= Beginning of Section =

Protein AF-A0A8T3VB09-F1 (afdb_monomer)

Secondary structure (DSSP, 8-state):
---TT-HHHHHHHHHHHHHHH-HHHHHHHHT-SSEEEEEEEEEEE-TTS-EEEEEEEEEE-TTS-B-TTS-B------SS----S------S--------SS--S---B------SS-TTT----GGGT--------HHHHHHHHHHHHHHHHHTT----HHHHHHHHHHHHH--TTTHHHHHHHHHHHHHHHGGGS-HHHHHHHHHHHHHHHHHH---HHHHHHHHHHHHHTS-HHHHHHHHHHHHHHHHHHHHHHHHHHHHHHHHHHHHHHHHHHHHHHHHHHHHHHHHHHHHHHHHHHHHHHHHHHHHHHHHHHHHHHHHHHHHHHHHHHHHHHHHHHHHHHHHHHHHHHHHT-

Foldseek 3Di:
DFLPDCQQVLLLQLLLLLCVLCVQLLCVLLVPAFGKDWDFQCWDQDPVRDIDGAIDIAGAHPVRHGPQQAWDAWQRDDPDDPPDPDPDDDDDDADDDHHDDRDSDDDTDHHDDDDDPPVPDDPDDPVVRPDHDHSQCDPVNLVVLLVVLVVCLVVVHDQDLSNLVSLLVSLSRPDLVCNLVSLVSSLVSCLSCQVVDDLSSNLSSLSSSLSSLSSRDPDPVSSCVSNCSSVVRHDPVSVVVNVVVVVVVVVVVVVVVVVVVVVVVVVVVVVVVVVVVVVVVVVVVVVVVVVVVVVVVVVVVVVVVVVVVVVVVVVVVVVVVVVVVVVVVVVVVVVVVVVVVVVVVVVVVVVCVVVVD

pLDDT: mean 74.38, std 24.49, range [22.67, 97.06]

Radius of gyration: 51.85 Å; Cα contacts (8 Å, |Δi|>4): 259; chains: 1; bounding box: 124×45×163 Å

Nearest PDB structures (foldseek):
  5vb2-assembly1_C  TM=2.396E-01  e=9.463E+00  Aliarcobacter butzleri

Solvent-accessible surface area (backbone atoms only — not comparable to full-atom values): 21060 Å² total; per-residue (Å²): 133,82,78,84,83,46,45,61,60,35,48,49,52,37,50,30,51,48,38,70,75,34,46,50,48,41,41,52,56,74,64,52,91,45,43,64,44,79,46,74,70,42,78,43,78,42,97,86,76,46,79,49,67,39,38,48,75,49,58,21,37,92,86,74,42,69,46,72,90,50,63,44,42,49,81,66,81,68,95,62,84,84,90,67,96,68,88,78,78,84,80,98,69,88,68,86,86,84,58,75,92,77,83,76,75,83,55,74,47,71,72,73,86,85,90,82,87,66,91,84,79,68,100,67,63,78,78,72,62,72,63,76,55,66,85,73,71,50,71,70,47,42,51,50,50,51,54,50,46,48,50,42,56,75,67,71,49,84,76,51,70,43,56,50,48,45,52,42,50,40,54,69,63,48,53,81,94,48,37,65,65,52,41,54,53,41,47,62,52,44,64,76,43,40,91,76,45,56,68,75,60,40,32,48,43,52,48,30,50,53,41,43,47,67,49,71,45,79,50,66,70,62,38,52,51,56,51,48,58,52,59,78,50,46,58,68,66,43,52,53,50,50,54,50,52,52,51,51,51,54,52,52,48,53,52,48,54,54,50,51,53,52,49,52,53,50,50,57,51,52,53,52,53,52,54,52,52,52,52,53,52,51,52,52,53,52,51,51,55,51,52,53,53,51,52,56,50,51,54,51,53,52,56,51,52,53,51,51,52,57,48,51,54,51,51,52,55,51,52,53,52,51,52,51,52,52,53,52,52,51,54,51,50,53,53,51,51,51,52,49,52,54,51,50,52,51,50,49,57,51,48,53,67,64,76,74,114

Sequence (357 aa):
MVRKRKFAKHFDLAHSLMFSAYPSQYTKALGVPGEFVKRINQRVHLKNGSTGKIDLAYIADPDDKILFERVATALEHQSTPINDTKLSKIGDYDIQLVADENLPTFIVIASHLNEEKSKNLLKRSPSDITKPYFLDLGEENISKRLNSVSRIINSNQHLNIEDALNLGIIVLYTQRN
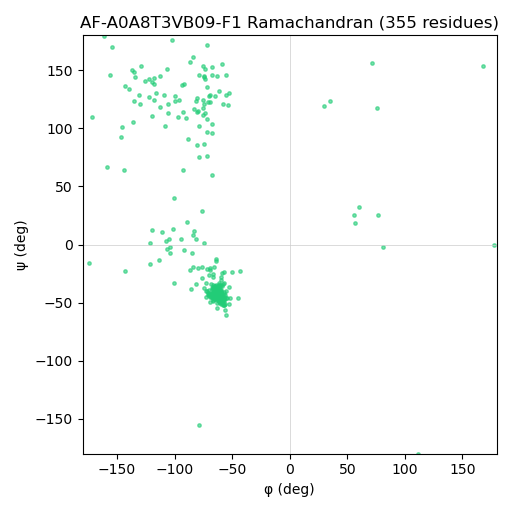QAYENIEKVLNLYLKVSTKLEFKIEYILYSVITIMIDAYFDDENKYNELINMINDNTSEESKQKFSLEEYLLEDMKYMKEHMEENLAAAKNTIEKQNSELEKQKYEIEKQNNEIEKQNNEIEKQNSELEKQNNEIEKQNSELEKQKYEIEKQNNEIEKANGKIADLEAENQILKEKVNGK

Structure (mmCIF, N/CA/C/O backbone):
data_AF-A0A8T3VB09-F1
#
_entry.id   AF-A0A8T3VB09-F1
#
loop_
_atom_site.group_PDB
_atom_site.id
_atom_site.type_symbol
_atom_site.label_atom_id
_atom_site.label_alt_id
_atom_site.label_comp_id
_atom_site.label_asym_id
_atom_site.label_entity_id
_atom_site.label_seq_id
_atom_site.pdbx_PDB_ins_code
_atom_site.Cartn_x
_atom_site.Cartn_y
_atom_site.Cartn_z
_atom_site.occupancy
_atom_site.B_iso_or_equiv
_atom_site.auth_seq_id
_atom_site.auth_comp_id
_atom_site.auth_asym_id
_atom_site.auth_atom_id
_atom_site.pdbx_PDB_model_num
ATOM 1 N N . MET A 1 1 ? 28.195 -8.273 0.777 1.00 33.97 1 MET A N 1
ATOM 2 C CA . MET A 1 1 ? 26.757 -8.061 1.057 1.00 33.97 1 MET A CA 1
ATOM 3 C C . MET A 1 1 ? 26.004 -8.609 -0.149 1.00 33.97 1 MET A C 1
ATOM 5 O O . MET A 1 1 ? 26.263 -8.149 -1.247 1.00 33.97 1 MET A O 1
ATOM 9 N N . VAL A 1 2 ? 25.224 -9.680 -0.006 1.00 30.02 2 VAL A N 1
ATOM 10 C CA . VAL A 1 2 ? 24.645 -10.400 -1.158 1.00 30.02 2 VAL A CA 1
ATOM 11 C C . VAL A 1 2 ? 23.402 -9.636 -1.640 1.00 30.02 2 VAL A C 1
ATOM 13 O O . VAL A 1 2 ? 22.423 -9.599 -0.896 1.00 30.02 2 VAL A O 1
ATOM 16 N N . ARG A 1 3 ? 23.391 -9.049 -2.852 1.00 45.56 3 ARG A N 1
ATOM 17 C CA . ARG A 1 3 ? 22.241 -8.280 -3.394 1.00 45.56 3 ARG A CA 1
ATOM 18 C C . ARG A 1 3 ? 21.096 -9.195 -3.878 1.00 45.56 3 ARG A C 1
ATOM 20 O O . ARG A 1 3 ? 20.290 -8.850 -4.738 1.00 45.56 3 ARG A O 1
ATOM 27 N N . LYS A 1 4 ? 20.944 -10.387 -3.289 1.00 42.72 4 LYS A N 1
ATOM 28 C CA . LYS A 1 4 ? 19.898 -11.357 -3.649 1.00 42.72 4 LYS A CA 1
ATOM 29 C C . LYS A 1 4 ? 18.628 -11.100 -2.850 1.00 42.72 4 LYS A C 1
ATOM 31 O O . LYS A 1 4 ? 18.487 -11.655 -1.765 1.00 42.72 4 LYS A O 1
ATOM 36 N N . ARG A 1 5 ? 17.720 -10.277 -3.398 1.00 46.97 5 ARG A N 1
ATOM 37 C CA . ARG A 1 5 ? 16.247 -10.300 -3.157 1.00 46.97 5 ARG A CA 1
ATOM 38 C C . ARG A 1 5 ? 15.454 -9.191 -3.876 1.00 46.97 5 ARG A C 1
ATOM 40 O O . ARG A 1 5 ? 14.239 -9.154 -3.732 1.00 46.97 5 ARG A O 1
ATOM 47 N N . LYS A 1 6 ? 16.090 -8.293 -4.640 1.00 61.22 6 LYS A N 1
ATOM 48 C CA . LYS A 1 6 ? 15.434 -7.060 -5.124 1.00 61.22 6 LYS A CA 1
ATOM 49 C C . LYS A 1 6 ? 15.004 -7.039 -6.597 1.00 61.22 6 LYS A C 1
ATOM 51 O O . LYS A 1 6 ? 14.402 -6.060 -7.008 1.00 61.22 6 LYS A O 1
ATOM 56 N N . PHE A 1 7 ? 15.263 -8.086 -7.386 1.00 66.94 7 PHE A N 1
ATOM 57 C CA . PHE A 1 7 ? 15.021 -8.040 -8.837 1.00 66.94 7 PHE A CA 1
ATOM 58 C C . PHE A 1 7 ? 13.586 -7.654 -9.219 1.00 66.94 7 PHE A C 1
ATOM 60 O O . PHE A 1 7 ? 13.421 -6.766 -10.040 1.00 66.94 7 PHE A O 1
ATOM 67 N N . ALA A 1 8 ? 12.571 -8.251 -8.583 1.00 63.00 8 ALA A N 1
ATOM 68 C CA . ALA A 1 8 ? 11.171 -7.896 -8.836 1.00 63.00 8 ALA A CA 1
ATOM 69 C C . ALA A 1 8 ? 10.891 -6.413 -8.536 1.00 63.00 8 ALA A C 1
ATOM 71 O O . ALA A 1 8 ? 10.338 -5.715 -9.368 1.00 63.00 8 ALA A O 1
ATOM 72 N N . LYS A 1 9 ? 11.391 -5.894 -7.407 1.00 67.12 9 LYS A N 1
ATOM 73 C CA . LYS A 1 9 ? 11.231 -4.476 -7.044 1.00 67.12 9 LYS A CA 1
ATOM 74 C C . LYS A 1 9 ? 11.914 -3.533 -8.039 1.00 67.12 9 LYS A C 1
ATOM 76 O O . LYS A 1 9 ? 11.357 -2.497 -8.377 1.00 67.12 9 LYS A O 1
ATOM 81 N N . HIS A 1 10 ? 13.117 -3.882 -8.495 1.00 76.88 10 HIS A N 1
ATOM 82 C CA . HIS A 1 10 ? 13.837 -3.108 -9.507 1.00 76.88 10 HIS A CA 1
ATOM 83 C C . HIS A 1 10 ? 13.127 -3.150 -10.858 1.00 76.88 10 HIS A C 1
ATOM 85 O O . HIS A 1 10 ? 12.988 -2.116 -11.503 1.00 76.88 10 HIS A O 1
ATOM 91 N N . PHE A 1 11 ? 12.632 -4.324 -11.252 1.00 75.25 11 PHE A N 1
ATOM 92 C CA . PHE A 1 11 ? 11.824 -4.485 -12.451 1.00 75.25 11 PHE A CA 1
ATOM 93 C C . PHE A 1 11 ? 10.572 -3.606 -12.381 1.00 75.25 11 PHE A C 1
ATOM 95 O O . PHE A 1 11 ? 10.335 -2.829 -13.299 1.00 75.25 11 PHE A O 1
ATOM 102 N N . ASP A 1 12 ? 9.819 -3.667 -11.280 1.00 66.62 12 ASP A N 1
ATOM 103 C CA . ASP A 1 12 ? 8.601 -2.877 -11.087 1.00 66.62 12 ASP A CA 1
ATOM 104 C C . ASP A 1 12 ? 8.899 -1.377 -11.143 1.00 66.62 12 ASP A C 1
ATOM 106 O O . ASP A 1 12 ? 8.186 -0.630 -11.812 1.00 66.62 12 ASP A O 1
ATOM 110 N N . LEU A 1 13 ? 9.982 -0.929 -10.501 1.00 73.81 13 LEU A N 1
ATOM 111 C CA . LEU A 1 13 ? 10.402 0.470 -10.529 1.00 73.81 13 LEU A CA 1
ATOM 112 C C . LEU A 1 13 ? 10.769 0.920 -11.951 1.00 73.81 13 LEU A C 1
ATOM 114 O O . LEU A 1 13 ? 10.242 1.920 -12.437 1.00 73.81 13 LEU A O 1
ATOM 118 N N . ALA A 1 14 ? 11.622 0.166 -12.646 1.00 80.88 14 ALA A N 1
ATOM 119 C CA . ALA A 1 14 ? 12.042 0.467 -14.014 1.00 80.88 14 ALA A CA 1
ATOM 120 C C . ALA A 1 14 ? 10.867 0.438 -15.008 1.00 80.88 14 ALA A C 1
ATOM 122 O O . ALA A 1 14 ? 10.739 1.322 -15.859 1.00 80.88 14 ALA A O 1
ATOM 123 N N . HIS A 1 15 ? 9.977 -0.546 -14.878 1.00 79.69 15 HIS A N 1
ATOM 124 C CA . HIS A 1 15 ? 8.753 -0.645 -15.664 1.00 79.69 15 HIS A CA 1
ATOM 125 C C . HIS A 1 15 ? 7.843 0.568 -15.424 1.00 79.69 15 HIS A C 1
ATOM 127 O O . HIS A 1 15 ? 7.408 1.213 -16.381 1.00 79.69 15 HIS A O 1
ATOM 133 N N . SER A 1 16 ? 7.601 0.907 -14.153 1.00 74.44 16 SER A N 1
ATOM 134 C CA . SER A 1 16 ? 6.765 2.043 -13.746 1.00 74.44 16 SER A CA 1
ATOM 135 C C . SER A 1 16 ? 7.304 3.360 -14.285 1.00 74.44 16 SER A C 1
ATOM 137 O O . SER A 1 16 ? 6.528 4.185 -14.760 1.00 74.44 16 SER A O 1
ATOM 139 N N . LEU A 1 17 ? 8.625 3.561 -14.259 1.00 80.62 17 LEU A N 1
ATOM 140 C CA . LEU A 1 17 ? 9.267 4.762 -14.795 1.00 80.62 17 LEU A CA 1
ATOM 141 C C . LEU A 1 17 ? 8.976 4.931 -16.290 1.00 80.62 17 LEU A C 1
ATOM 143 O O . LEU A 1 17 ? 8.521 5.994 -16.712 1.00 80.62 17 LEU A O 1
ATOM 147 N N . MET A 1 18 ? 9.167 3.882 -17.094 1.00 84.88 18 MET A N 1
ATOM 148 C CA . MET A 1 18 ? 8.895 3.956 -18.535 1.00 84.88 18 MET A CA 1
ATOM 149 C C . MET A 1 18 ? 7.405 4.133 -18.843 1.00 84.88 18 MET A C 1
ATOM 151 O O . MET A 1 18 ? 7.049 4.982 -19.664 1.00 84.88 18 MET A O 1
ATOM 155 N N . PHE A 1 19 ? 6.535 3.368 -18.175 1.00 79.69 19 PHE A N 1
ATOM 156 C CA . PHE A 1 19 ? 5.092 3.432 -18.403 1.00 79.69 19 PHE A CA 1
ATOM 157 C C . PHE A 1 19 ? 4.500 4.772 -17.957 1.00 79.69 19 PHE A C 1
ATOM 159 O O . PHE A 1 19 ? 3.753 5.383 -18.711 1.00 79.69 19 PHE A O 1
ATOM 166 N N . SER A 1 20 ? 4.854 5.273 -16.772 1.00 76.19 20 SER A N 1
ATOM 167 C CA . SER A 1 20 ? 4.349 6.564 -16.278 1.00 76.19 20 SER A CA 1
ATOM 168 C C . SER A 1 20 ? 4.818 7.737 -17.142 1.00 76.19 20 SER A C 1
ATOM 170 O O . SER A 1 20 ? 4.052 8.669 -17.394 1.00 76.19 20 SER A O 1
ATOM 172 N N . ALA A 1 21 ? 6.052 7.685 -17.653 1.00 84.44 21 ALA A N 1
ATOM 173 C CA . ALA A 1 21 ? 6.595 8.740 -18.495 1.00 84.44 21 ALA A CA 1
ATOM 174 C C . ALA A 1 21 ? 5.971 8.767 -19.899 1.00 84.44 21 ALA A C 1
ATOM 176 O O . ALA A 1 21 ? 5.731 9.860 -20.427 1.00 84.44 21 ALA A O 1
ATOM 177 N N . TYR A 1 22 ? 5.727 7.596 -20.498 1.00 86.94 22 TYR A N 1
ATOM 178 C CA . TYR A 1 22 ? 5.296 7.448 -21.892 1.00 86.94 22 TYR A CA 1
ATOM 179 C C . TYR A 1 22 ? 4.306 6.283 -22.078 1.00 86.94 22 TYR A C 1
ATOM 181 O O . TYR A 1 22 ? 4.615 5.327 -22.789 1.00 86.94 22 TYR A O 1
ATOM 189 N N . PRO A 1 23 ? 3.102 6.321 -21.482 1.00 76.25 23 PRO A N 1
ATOM 190 C CA . PRO A 1 23 ? 2.237 5.142 -21.394 1.00 76.25 23 PRO A CA 1
ATOM 191 C C . PRO A 1 23 ? 1.801 4.612 -22.766 1.00 76.25 23 PRO A C 1
ATOM 193 O O . PRO A 1 23 ? 1.853 3.406 -23.009 1.00 76.25 23 PRO A O 1
ATOM 196 N N . SER A 1 24 ? 1.446 5.495 -23.705 1.00 80.00 24 SER A N 1
ATOM 197 C CA . SER A 1 24 ? 1.051 5.104 -25.065 1.00 80.00 24 SER A CA 1
ATOM 198 C C . SER A 1 24 ? 2.223 4.551 -25.879 1.00 80.00 24 SER A C 1
ATOM 200 O O . SER A 1 24 ? 2.116 3.464 -26.445 1.00 80.00 24 SER A O 1
ATOM 202 N N . GLN A 1 25 ? 3.355 5.261 -25.912 1.00 89.88 25 GLN A N 1
ATOM 203 C CA . GLN A 1 25 ? 4.539 4.843 -26.670 1.00 89.88 25 GLN A CA 1
ATOM 204 C C . GLN A 1 25 ? 5.148 3.570 -26.085 1.00 89.88 25 GLN A C 1
ATOM 206 O O . GLN A 1 25 ? 5.571 2.701 -26.835 1.00 89.88 25 GLN A O 1
ATOM 211 N N . TYR A 1 26 ? 5.152 3.423 -24.761 1.00 82.56 26 TYR A N 1
ATOM 212 C CA . TYR A 1 26 ? 5.649 2.229 -24.092 1.00 82.56 26 TYR A CA 1
ATOM 213 C C . TYR A 1 26 ? 4.748 1.018 -24.346 1.00 82.56 26 TYR A C 1
ATOM 215 O O . TYR A 1 26 ? 5.255 -0.042 -24.698 1.00 82.56 26 TYR A O 1
ATOM 223 N N . THR A 1 27 ? 3.420 1.176 -24.276 1.00 73.75 27 THR A N 1
ATOM 224 C CA . THR A 1 27 ? 2.465 0.100 -24.618 1.00 73.75 27 THR A CA 1
ATOM 225 C C . THR A 1 27 ? 2.662 -0.376 -26.058 1.00 73.75 27 THR A C 1
ATOM 227 O O . THR A 1 27 ? 2.750 -1.579 -26.319 1.00 73.75 27 THR A O 1
ATOM 230 N N . LYS A 1 28 ? 2.815 0.572 -26.991 1.00 79.62 28 LYS A N 1
ATOM 231 C CA . LYS A 1 28 ? 3.087 0.274 -28.397 1.00 79.62 28 LYS A CA 1
ATOM 232 C C . LYS A 1 28 ? 4.458 -0.370 -28.597 1.00 79.62 28 LYS A C 1
ATOM 234 O O . LYS A 1 28 ? 4.558 -1.367 -29.308 1.00 79.62 28 LYS A O 1
ATOM 239 N N . ALA A 1 29 ? 5.493 0.135 -27.926 1.00 84.19 29 ALA A N 1
ATOM 240 C CA . ALA A 1 29 ? 6.830 -0.438 -27.970 1.00 84.19 29 ALA A CA 1
ATOM 241 C C . ALA A 1 29 ? 6.825 -1.877 -27.438 1.00 84.19 29 ALA A C 1
ATOM 243 O O . ALA A 1 29 ? 7.371 -2.752 -28.100 1.00 84.19 29 ALA A O 1
ATOM 244 N N . LEU A 1 30 ? 6.140 -2.180 -26.331 1.00 75.81 30 LEU A N 1
ATOM 245 C CA . LEU A 1 30 ? 5.992 -3.552 -25.825 1.00 75.81 30 LEU A CA 1
ATOM 246 C C . LEU A 1 30 ? 5.316 -4.493 -26.836 1.00 75.81 30 LEU A C 1
ATOM 248 O O . LEU A 1 30 ? 5.583 -5.694 -26.813 1.00 75.81 30 LEU A O 1
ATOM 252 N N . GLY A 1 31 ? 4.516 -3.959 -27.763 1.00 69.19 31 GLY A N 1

= End of Section =

* **To do**
Each line in the entries above, starting at the line with "Structure (mmCIF, N/CA/C/O" and ending at the line with "ATOM 49 C C", is to be printed exactly, and only those lines.

* **Task answer**
Structure (mmCIF, N/CA/C/O backbone):
data_AF-A0A8T3VB09-F1
#
_entry.id   AF-A0A8T3VB09-F1
#
loop_
_atom_site.group_PDB
_atom_site.id
_atom_site.type_symbol
_atom_site.label_atom_id
_atom_site.label_alt_id
_atom_site.label_comp_id
_atom_site.label_asym_id
_atom_site.label_entity_id
_atom_site.label_seq_id
_atom_site.pdbx_PDB_ins_code
_atom_site.Cartn_x
_atom_site.Cartn_y
_atom_site.Cartn_z
_atom_site.occupancy
_atom_site.B_iso_or_equiv
_atom_site.auth_seq_id
_atom_site.auth_comp_id
_atom_site.auth_asym_id
_atom_site.auth_atom_id
_atom_site.pdbx_PDB_model_num
ATOM 1 N N . MET A 1 1 ? 28.195 -8.273 0.777 1.00 33.97 1 MET A N 1
ATOM 2 C CA . MET A 1 1 ? 26.757 -8.061 1.057 1.00 33.97 1 MET A CA 1
ATOM 3 C C . MET A 1 1 ? 26.004 -8.609 -0.149 1.00 33.97 1 MET A C 1
ATOM 5 O O . MET A 1 1 ? 26.263 -8.149 -1.247 1.00 33.97 1 MET A O 1
ATOM 9 N N . VAL A 1 2 ? 25.224 -9.680 -0.006 1.00 30.02 2 VAL A N 1
ATOM 10 C CA . VAL A 1 2 ? 24.645 -10.400 -1.158 1.00 30.02 2 VAL A CA 1
ATOM 11 C C . VAL A 1 2 ? 23.402 -9.636 -1.640 1.00 30.02 2 VAL A C 1
ATOM 13 O O . VAL A 1 2 ? 22.423 -9.599 -0.896 1.00 30.02 2 VAL A O 1
ATOM 16 N N . ARG A 1 3 ? 23.391 -9.049 -2.852 1.00 45.56 3 ARG A N 1
ATOM 17 C CA . ARG A 1 3 ? 22.241 -8.280 -3.394 1.00 45.56 3 ARG A CA 1
ATOM 18 C C . ARG A 1 3 ? 21.096 -9.195 -3.878 1.00 45.56 3 ARG A C 1
ATOM 20 O O . ARG A 1 3 ? 20.290 -8.850 -4.738 1.00 45.56 3 ARG A O 1
ATOM 27 N N . LYS A 1 4 ? 20.944 -10.387 -3.289 1.00 42.72 4 LYS A N 1
ATOM 28 C CA . LYS A 1 4 ? 19.898 -11.357 -3.649 1.00 42.72 4 LYS A CA 1
ATOM 29 C C . LYS A 1 4 ? 18.628 -11.100 -2.850 1.00 42.72 4 LYS A C 1
ATOM 31 O O . LYS A 1 4 ? 18.487 -11.655 -1.765 1.00 42.72 4 LYS A O 1
ATOM 36 N N . ARG A 1 5 ? 17.720 -10.277 -3.398 1.00 46.97 5 ARG A N 1
ATOM 37 C CA . ARG A 1 5 ? 16.247 -10.300 -3.157 1.00 46.97 5 ARG A CA 1
ATOM 38 C C . ARG A 1 5 ? 15.454 -9.191 -3.876 1.00 46.97 5 ARG A C 1
ATOM 40 O O . ARG A 1 5 ? 14.239 -9.154 -3.732 1.00 46.97 5 ARG A O 1
ATOM 47 N N . LYS A 1 6 ? 16.090 -8.293 -4.640 1.00 61.22 6 LYS A N 1
ATOM 48 C CA . LYS A 1 6 ? 15.434 -7.060 -5.124 1.00 61.22 6 LYS A CA 1
ATOM 49 C C . LYS A 1 6 ? 15.004 -7.039 -6.597 1.00 61.22 6 LYS A C 1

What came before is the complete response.